FIRST FEDERAL S. & L. ASS'N v. Board of EqualizationAnnotate this Case
152 N.W.2d 8 (1967)
182 Neb. 25
FIRST FEDERAL SAVINGS AND LOAN ASSOCIATION OF LINCOLN, Appellee, v. The BOARD OF EQUALIZATION OF LANCASTER COUNTY, Nebraska, Appellant. UNION LOAN AND SAVINGS ASSOCIATION, a Corporation, Appellee, v. The BOARD OF EQUALIZATION OF LACASTER COUNTY, Nebraska, and the Lancaster County Board of Equalization, Appellants.
Nos. 36508, 36509.
Supreme Court of Nebraska.
June 30, 1967.
Paul Douglas, County Atty., Floyd A. Sterns, William D. Blue, Ronald D. Lahners, Walter D. Weaver, Janice L. Gradwohl, Lincoln, for appellants.
Ginsburg, Rosenberg, Ginsburg & Krivosha, Lincoln, for appellee.
Dean & Finnigan, Lincoln, John W. Delehant, Omaha, for appellee.
Heard before WHITE, C. J., and CARTER, SPENCER, BOSLAUGH, SMITH, McCOWN, and NEWTON, JJ.
*9 BOSLAUGH, Justice.
First Federal Savings and Loan Association, the plaintiff in case No. 36508, is a building and loan association organized under the laws of the United States. Union Loan and Savings Association, the plaintiff in case No. 36509, is a building and loan association organized under the laws of Nebraska. Both plaintiffs are engaged in the business of making loans secured by mortgages upon real estate.

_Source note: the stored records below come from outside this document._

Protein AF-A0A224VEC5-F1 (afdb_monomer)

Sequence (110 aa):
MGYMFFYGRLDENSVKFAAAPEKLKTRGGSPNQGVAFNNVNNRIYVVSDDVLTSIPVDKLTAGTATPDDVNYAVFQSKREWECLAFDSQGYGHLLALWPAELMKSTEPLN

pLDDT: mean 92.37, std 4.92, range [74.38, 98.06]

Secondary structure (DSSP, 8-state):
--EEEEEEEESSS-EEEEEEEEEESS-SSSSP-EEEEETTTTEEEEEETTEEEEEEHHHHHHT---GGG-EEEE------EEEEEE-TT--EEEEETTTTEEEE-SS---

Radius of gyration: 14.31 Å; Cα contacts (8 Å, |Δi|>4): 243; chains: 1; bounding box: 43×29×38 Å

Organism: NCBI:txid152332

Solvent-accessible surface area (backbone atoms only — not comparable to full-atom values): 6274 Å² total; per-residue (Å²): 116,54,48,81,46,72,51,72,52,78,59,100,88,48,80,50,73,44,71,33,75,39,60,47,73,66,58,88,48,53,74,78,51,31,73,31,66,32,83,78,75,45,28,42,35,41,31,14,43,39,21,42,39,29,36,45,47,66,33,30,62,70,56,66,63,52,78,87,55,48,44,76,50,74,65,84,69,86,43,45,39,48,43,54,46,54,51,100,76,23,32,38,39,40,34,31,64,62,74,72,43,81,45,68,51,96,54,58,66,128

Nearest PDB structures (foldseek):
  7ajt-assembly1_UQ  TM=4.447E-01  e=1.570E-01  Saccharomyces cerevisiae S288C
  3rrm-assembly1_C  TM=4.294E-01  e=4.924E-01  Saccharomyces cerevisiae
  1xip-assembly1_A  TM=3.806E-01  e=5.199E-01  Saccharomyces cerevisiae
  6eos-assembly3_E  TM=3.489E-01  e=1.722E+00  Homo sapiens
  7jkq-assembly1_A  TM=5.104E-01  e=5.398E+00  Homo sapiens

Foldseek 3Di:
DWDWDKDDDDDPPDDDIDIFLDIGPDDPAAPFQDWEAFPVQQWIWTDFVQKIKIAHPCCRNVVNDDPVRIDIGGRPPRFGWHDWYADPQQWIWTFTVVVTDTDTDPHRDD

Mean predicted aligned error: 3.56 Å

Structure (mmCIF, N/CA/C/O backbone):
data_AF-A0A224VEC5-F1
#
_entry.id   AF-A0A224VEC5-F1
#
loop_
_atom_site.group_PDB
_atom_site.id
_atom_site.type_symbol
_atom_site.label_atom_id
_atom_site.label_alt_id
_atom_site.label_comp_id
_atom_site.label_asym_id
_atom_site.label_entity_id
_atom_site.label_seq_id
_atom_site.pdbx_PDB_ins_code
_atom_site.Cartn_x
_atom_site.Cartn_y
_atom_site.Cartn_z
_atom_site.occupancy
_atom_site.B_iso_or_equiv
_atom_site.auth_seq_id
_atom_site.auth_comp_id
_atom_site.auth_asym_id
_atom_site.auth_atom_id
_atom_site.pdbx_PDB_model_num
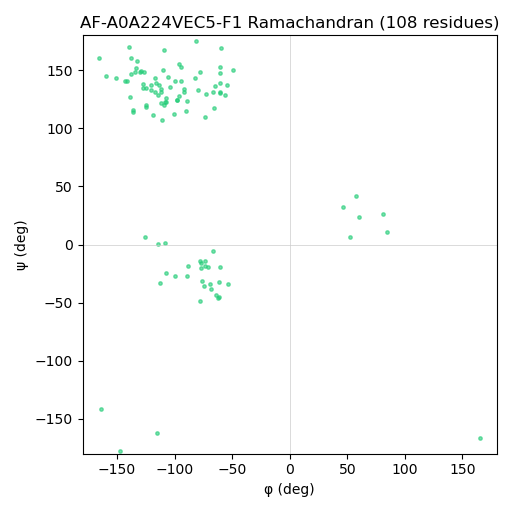ATOM 1 N N . MET A 1 1 ? 7.298 16.102 5.362 1.00 74.38 1 MET A N 1
ATOM 2 C CA . MET A 1 1 ? 5.815 16.050 5.456 1.00 74.38 1 MET A CA 1
ATOM 3 C C . MET A 1 1 ? 5.394 14.590 5.494 1.00 74.38 1 MET A C 1
ATOM 5 O O . MET A 1 1 ? 6.147 13.799 4.955 1.00 74.38 1 MET A O 1
ATOM 9 N N . GLY A 1 2 ? 4.272 14.243 6.133 1.00 86.25 2 GLY A N 1
ATOM 10 C CA . GLY A 1 2 ? 3.777 12.867 6.3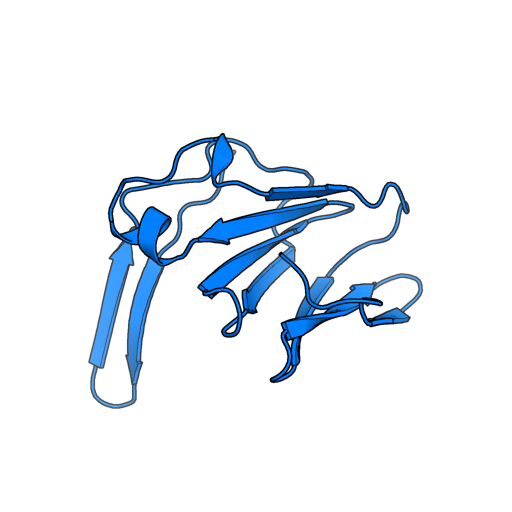07 1.00 86.25 2 GLY A CA 1
ATOM 11 C C . GLY A 1 2 ? 2.444 12.606 5.593 1.00 86.25 2 GLY A C 1
ATOM 12 O O . GLY A 1 2 ? 2.062 13.404 4.729 1.00 86.25 2 GLY A O 1
ATOM 13 N N . TYR A 1 3 ? 1.742 11.535 5.976 1.00 89.12 3 TYR A N 1
ATOM 14 C CA . TYR A 1 3 ? 0.380 11.209 5.532 1.00 89.12 3 TYR A CA 1
ATOM 15 C C . TYR A 1 3 ? -0.584 11.126 6.713 1.00 89.12 3 TYR A C 1
ATOM 17 O O . TYR A 1 3 ? -0.288 10.483 7.720 1.00 89.12 3 TYR A O 1
ATOM 25 N N . MET A 1 4 ? -1.739 11.770 6.562 1.00 92.19 4 MET A N 1
ATOM 26 C CA . MET A 1 4 ? -2.904 11.590 7.422 1.00 92.19 4 MET A CA 1
ATOM 27 C C . MET A 1 4 ? -3.910 10.735 6.666 1.00 92.19 4 MET A C 1
ATOM 29 O O . MET A 1 4 ? -4.144 10.973 5.482 1.00 92.19 4 MET A O 1
ATOM 33 N N . PHE A 1 5 ? -4.497 9.762 7.350 1.00 92.94 5 PHE A N 1
ATOM 34 C CA . PHE A 1 5 ? -5.495 8.886 6.758 1.00 92.94 5 PHE A CA 1
ATOM 35 C C . PHE A 1 5 ? -6.880 9.255 7.262 1.00 92.94 5 PHE A C 1
ATOM 37 O O . PHE A 1 5 ? -7.048 9.622 8.423 1.00 92.94 5 PHE A O 1
ATOM 44 N N . PHE A 1 6 ? -7.866 9.127 6.384 1.00 94.25 6 PHE A N 1
ATOM 45 C CA . PHE A 1 6 ? -9.274 9.257 6.722 1.00 94.25 6 PHE A CA 1
ATOM 46 C C . PHE A 1 6 ? -9.962 7.947 6.374 1.00 94.25 6 PHE A C 1
ATOM 48 O O . PHE A 1 6 ? -9.695 7.362 5.327 1.00 94.25 6 PHE A O 1
ATOM 55 N N . TYR A 1 7 ? -10.837 7.489 7.257 1.00 92.56 7 TYR A N 1
ATOM 56 C CA . TYR A 1 7 ? -11.595 6.259 7.077 1.00 92.56 7 TYR A CA 1
ATOM 57 C C . TYR A 1 7 ? -13.055 6.512 7.422 1.00 92.56 7 TYR A C 1
ATOM 59 O O . TYR A 1 7 ? -13.379 7.414 8.202 1.00 92.56 7 TYR A O 1
ATOM 67 N N . GLY A 1 8 ? -13.952 5.757 6.798 1.00 93.38 8 GLY A N 1
ATOM 68 C CA . GLY A 1 8 ? -15.367 6.049 6.908 1.00 93.38 8 GLY A CA 1
ATOM 69 C C . GLY A 1 8 ? -16.227 5.346 5.878 1.00 93.38 8 GLY A C 1
ATOM 70 O O . GLY A 1 8 ? -15.791 4.423 5.192 1.00 93.38 8 GLY A O 1
ATOM 71 N N . ARG A 1 9 ? -17.468 5.810 5.789 1.00 94.81 9 ARG A N 1
ATOM 72 C CA . ARG A 1 9 ? -18.486 5.324 4.865 1.00 94.81 9 ARG A CA 1
ATOM 73 C C . ARG A 1 9 ? -18.872 6.449 3.916 1.00 94.81 9 ARG A C 1
ATOM 75 O O . ARG A 1 9 ? -19.174 7.561 4.353 1.00 94.81 9 ARG A O 1
ATOM 82 N N . LEU A 1 10 ? -18.881 6.120 2.632 1.00 94.88 10 LEU A N 1
ATOM 83 C CA . LEU A 1 10 ? -19.452 6.931 1.571 1.00 94.88 10 LEU A CA 1
ATOM 84 C C . LEU A 1 10 ? -20.466 6.065 0.836 1.00 94.88 10 LEU A C 1
ATOM 86 O O . LEU A 1 10 ? -20.107 5.028 0.284 1.00 94.88 10 LEU A O 1
ATOM 90 N N . ASP A 1 11 ? -21.722 6.481 0.861 1.00 95.38 11 ASP A N 1
ATOM 91 C CA . ASP A 1 11 ? -22.780 5.904 0.044 1.00 95.38 11 ASP A CA 1
ATOM 92 C C . ASP A 1 11 ? -23.812 6.968 -0.338 1.00 95.38 11 ASP A C 1
ATOM 94 O O . ASP A 1 11 ? -23.669 8.145 -0.008 1.00 95.38 11 ASP A O 1
ATOM 98 N N . GLU A 1 12 ? -24.854 6.544 -1.048 1.00 96.56 12 GLU A N 1
ATOM 99 C CA . GLU A 1 12 ? -25.938 7.410 -1.519 1.00 96.56 12 GLU A CA 1
ATOM 100 C C . GLU A 1 12 ? -26.717 8.119 -0.394 1.00 96.56 12 GLU A C 1
ATOM 102 O O . GLU A 1 12 ? -27.376 9.123 -0.648 1.00 96.56 12 GLU A O 1
ATOM 107 N N . ASN A 1 13 ? -26.633 7.628 0.847 1.00 96.00 13 ASN A N 1
ATOM 108 C CA . ASN A 1 13 ? -27.434 8.098 1.977 1.00 96.00 13 ASN A CA 1
ATOM 109 C C . ASN A 1 13 ? -26.617 8.912 2.991 1.00 96.00 13 ASN A C 1
ATOM 111 O O . ASN A 1 13 ? -27.180 9.695 3.760 1.00 96.00 13 ASN A O 1
ATOM 115 N N . SER A 1 14 ? -25.299 8.707 3.064 1.00 95.31 14 SER A N 1
ATOM 116 C CA . SER A 1 14 ? -24.451 9.350 4.063 1.00 95.31 14 SER A CA 1
ATOM 117 C C . SER A 1 14 ? -22.970 9.382 3.687 1.00 95.31 14 SER A C 1
ATOM 119 O O . SER A 1 14 ? -22.404 8.438 3.137 1.00 95.31 14 SER A O 1
ATOM 121 N N . VAL A 1 15 ? -22.320 10.471 4.094 1.00 96.62 15 VAL A N 1
ATOM 122 C CA . VAL A 1 15 ? -20.866 10.648 4.053 1.00 96.62 15 VAL A CA 1
ATOM 123 C C . VAL A 1 15 ? -20.397 10.857 5.488 1.00 96.62 15 VAL A C 1
ATOM 125 O O . VAL A 1 15 ? -20.724 11.866 6.114 1.00 96.62 15 VAL A O 1
ATOM 128 N N . LYS A 1 16 ? -19.669 9.884 6.040 1.00 96.31 16 LYS A N 1
ATOM 129 C CA . LYS A 1 16 ? -19.150 9.933 7.414 1.00 96.31 16 LYS A CA 1
ATOM 130 C C . LYS A 1 16 ? -17.713 9.458 7.435 1.00 96.31 16 LYS A C 1
ATOM 132 O O . LYS A 1 16 ? -17.464 8.278 7.214 1.00 96.31 16 LYS A O 1
ATOM 137 N N . PHE A 1 17 ? -16.797 10.364 7.749 1.00 96.62 17 PHE A N 1
ATOM 138 C CA . PHE A 1 17 ? -15.371 10.082 7.833 1.00 96.62 17 PHE A CA 1
ATOM 139 C C . PHE A 1 17 ? -14.795 10.605 9.141 1.00 96.62 17 PHE A C 1
ATOM 141 O O . PHE A 1 17 ? -15.242 11.625 9.667 1.00 96.62 17 PHE A O 1
ATOM 148 N N . ALA A 1 18 ? -13.778 9.912 9.634 1.00 95.31 18 ALA A N 1
ATOM 149 C CA . ALA A 1 18 ? -12.941 10.346 10.736 1.00 95.31 18 ALA A CA 1
ATOM 150 C C . ALA A 1 18 ? -11.477 10.296 10.300 1.00 95.31 18 ALA A C 1
ATOM 152 O O . ALA A 1 18 ? -11.083 9.454 9.488 1.00 95.31 18 ALA A O 1
ATOM 153 N N . ALA A 1 19 ? -10.666 11.196 10.851 1.00 95.81 19 ALA A N 1
ATOM 154 C CA . ALA A 1 19 ? -9.224 11.040 10.771 1.00 95.81 19 ALA A CA 1
ATOM 155 C C . ALA A 1 19 ? -8.823 9.789 11.564 1.00 95.81 19 ALA A C 1
ATOM 157 O O . ALA A 1 19 ? -9.318 9.563 12.672 1.00 95.81 19 ALA A O 1
ATOM 158 N N . ALA A 1 20 ? -7.927 8.985 11.003 1.00 95.31 20 ALA A N 1
ATOM 159 C CA . ALA A 1 20 ? -7.251 7.955 11.767 1.00 95.31 20 ALA A CA 1
ATOM 160 C C . ALA A 1 20 ? -6.457 8.613 12.909 1.00 95.31 20 ALA A C 1
ATOM 162 O O . ALA A 1 20 ? -5.839 9.661 12.694 1.00 95.31 20 ALA A O 1
ATOM 163 N N . PRO A 1 21 ? -6.466 8.024 14.117 1.00 93.31 21 PRO A N 1
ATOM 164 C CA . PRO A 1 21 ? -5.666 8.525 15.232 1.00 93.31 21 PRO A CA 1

Generally, the plaintiffs require their borrowers to make monthly payments which are used to pay the interest upon the loan, the taxes and insurance upon the real estate which is the security for the loan, and retire the principal. The payments which are to be used to pay the taxes and insurance upon the security are generally referred to as "advance payments" or "escrow payments."
On December 28, 1965, after notice and hearing, the amount of the advance payments held by each plaintiff on January 1, 1965, was added to the tax rolls as Class A intangible property by the Lancaster County Board of Equalization. The plaintiffs then appealed to the district court where the action of the board was set aside as erroneous and void. The board has now appealed to this court where the actions were consolidated for briefing and argument.
The cases turn on the question of the ownership of the advance payments. If the advance payments are the property of the plaintiffs, they are exempt from the intangible tax under section 77-719, R.R.S. 1943, which imposes a gross earnings tax upon the plaintiffs "in lieu of all other taxes on intangible property". If the advance payments are the property of the borrowers, then they are subject to the intangible tax and must be reported by the plaintiffs as property held by an agent, trustee, or other representative. S. 77-713, R.R.S. 1943.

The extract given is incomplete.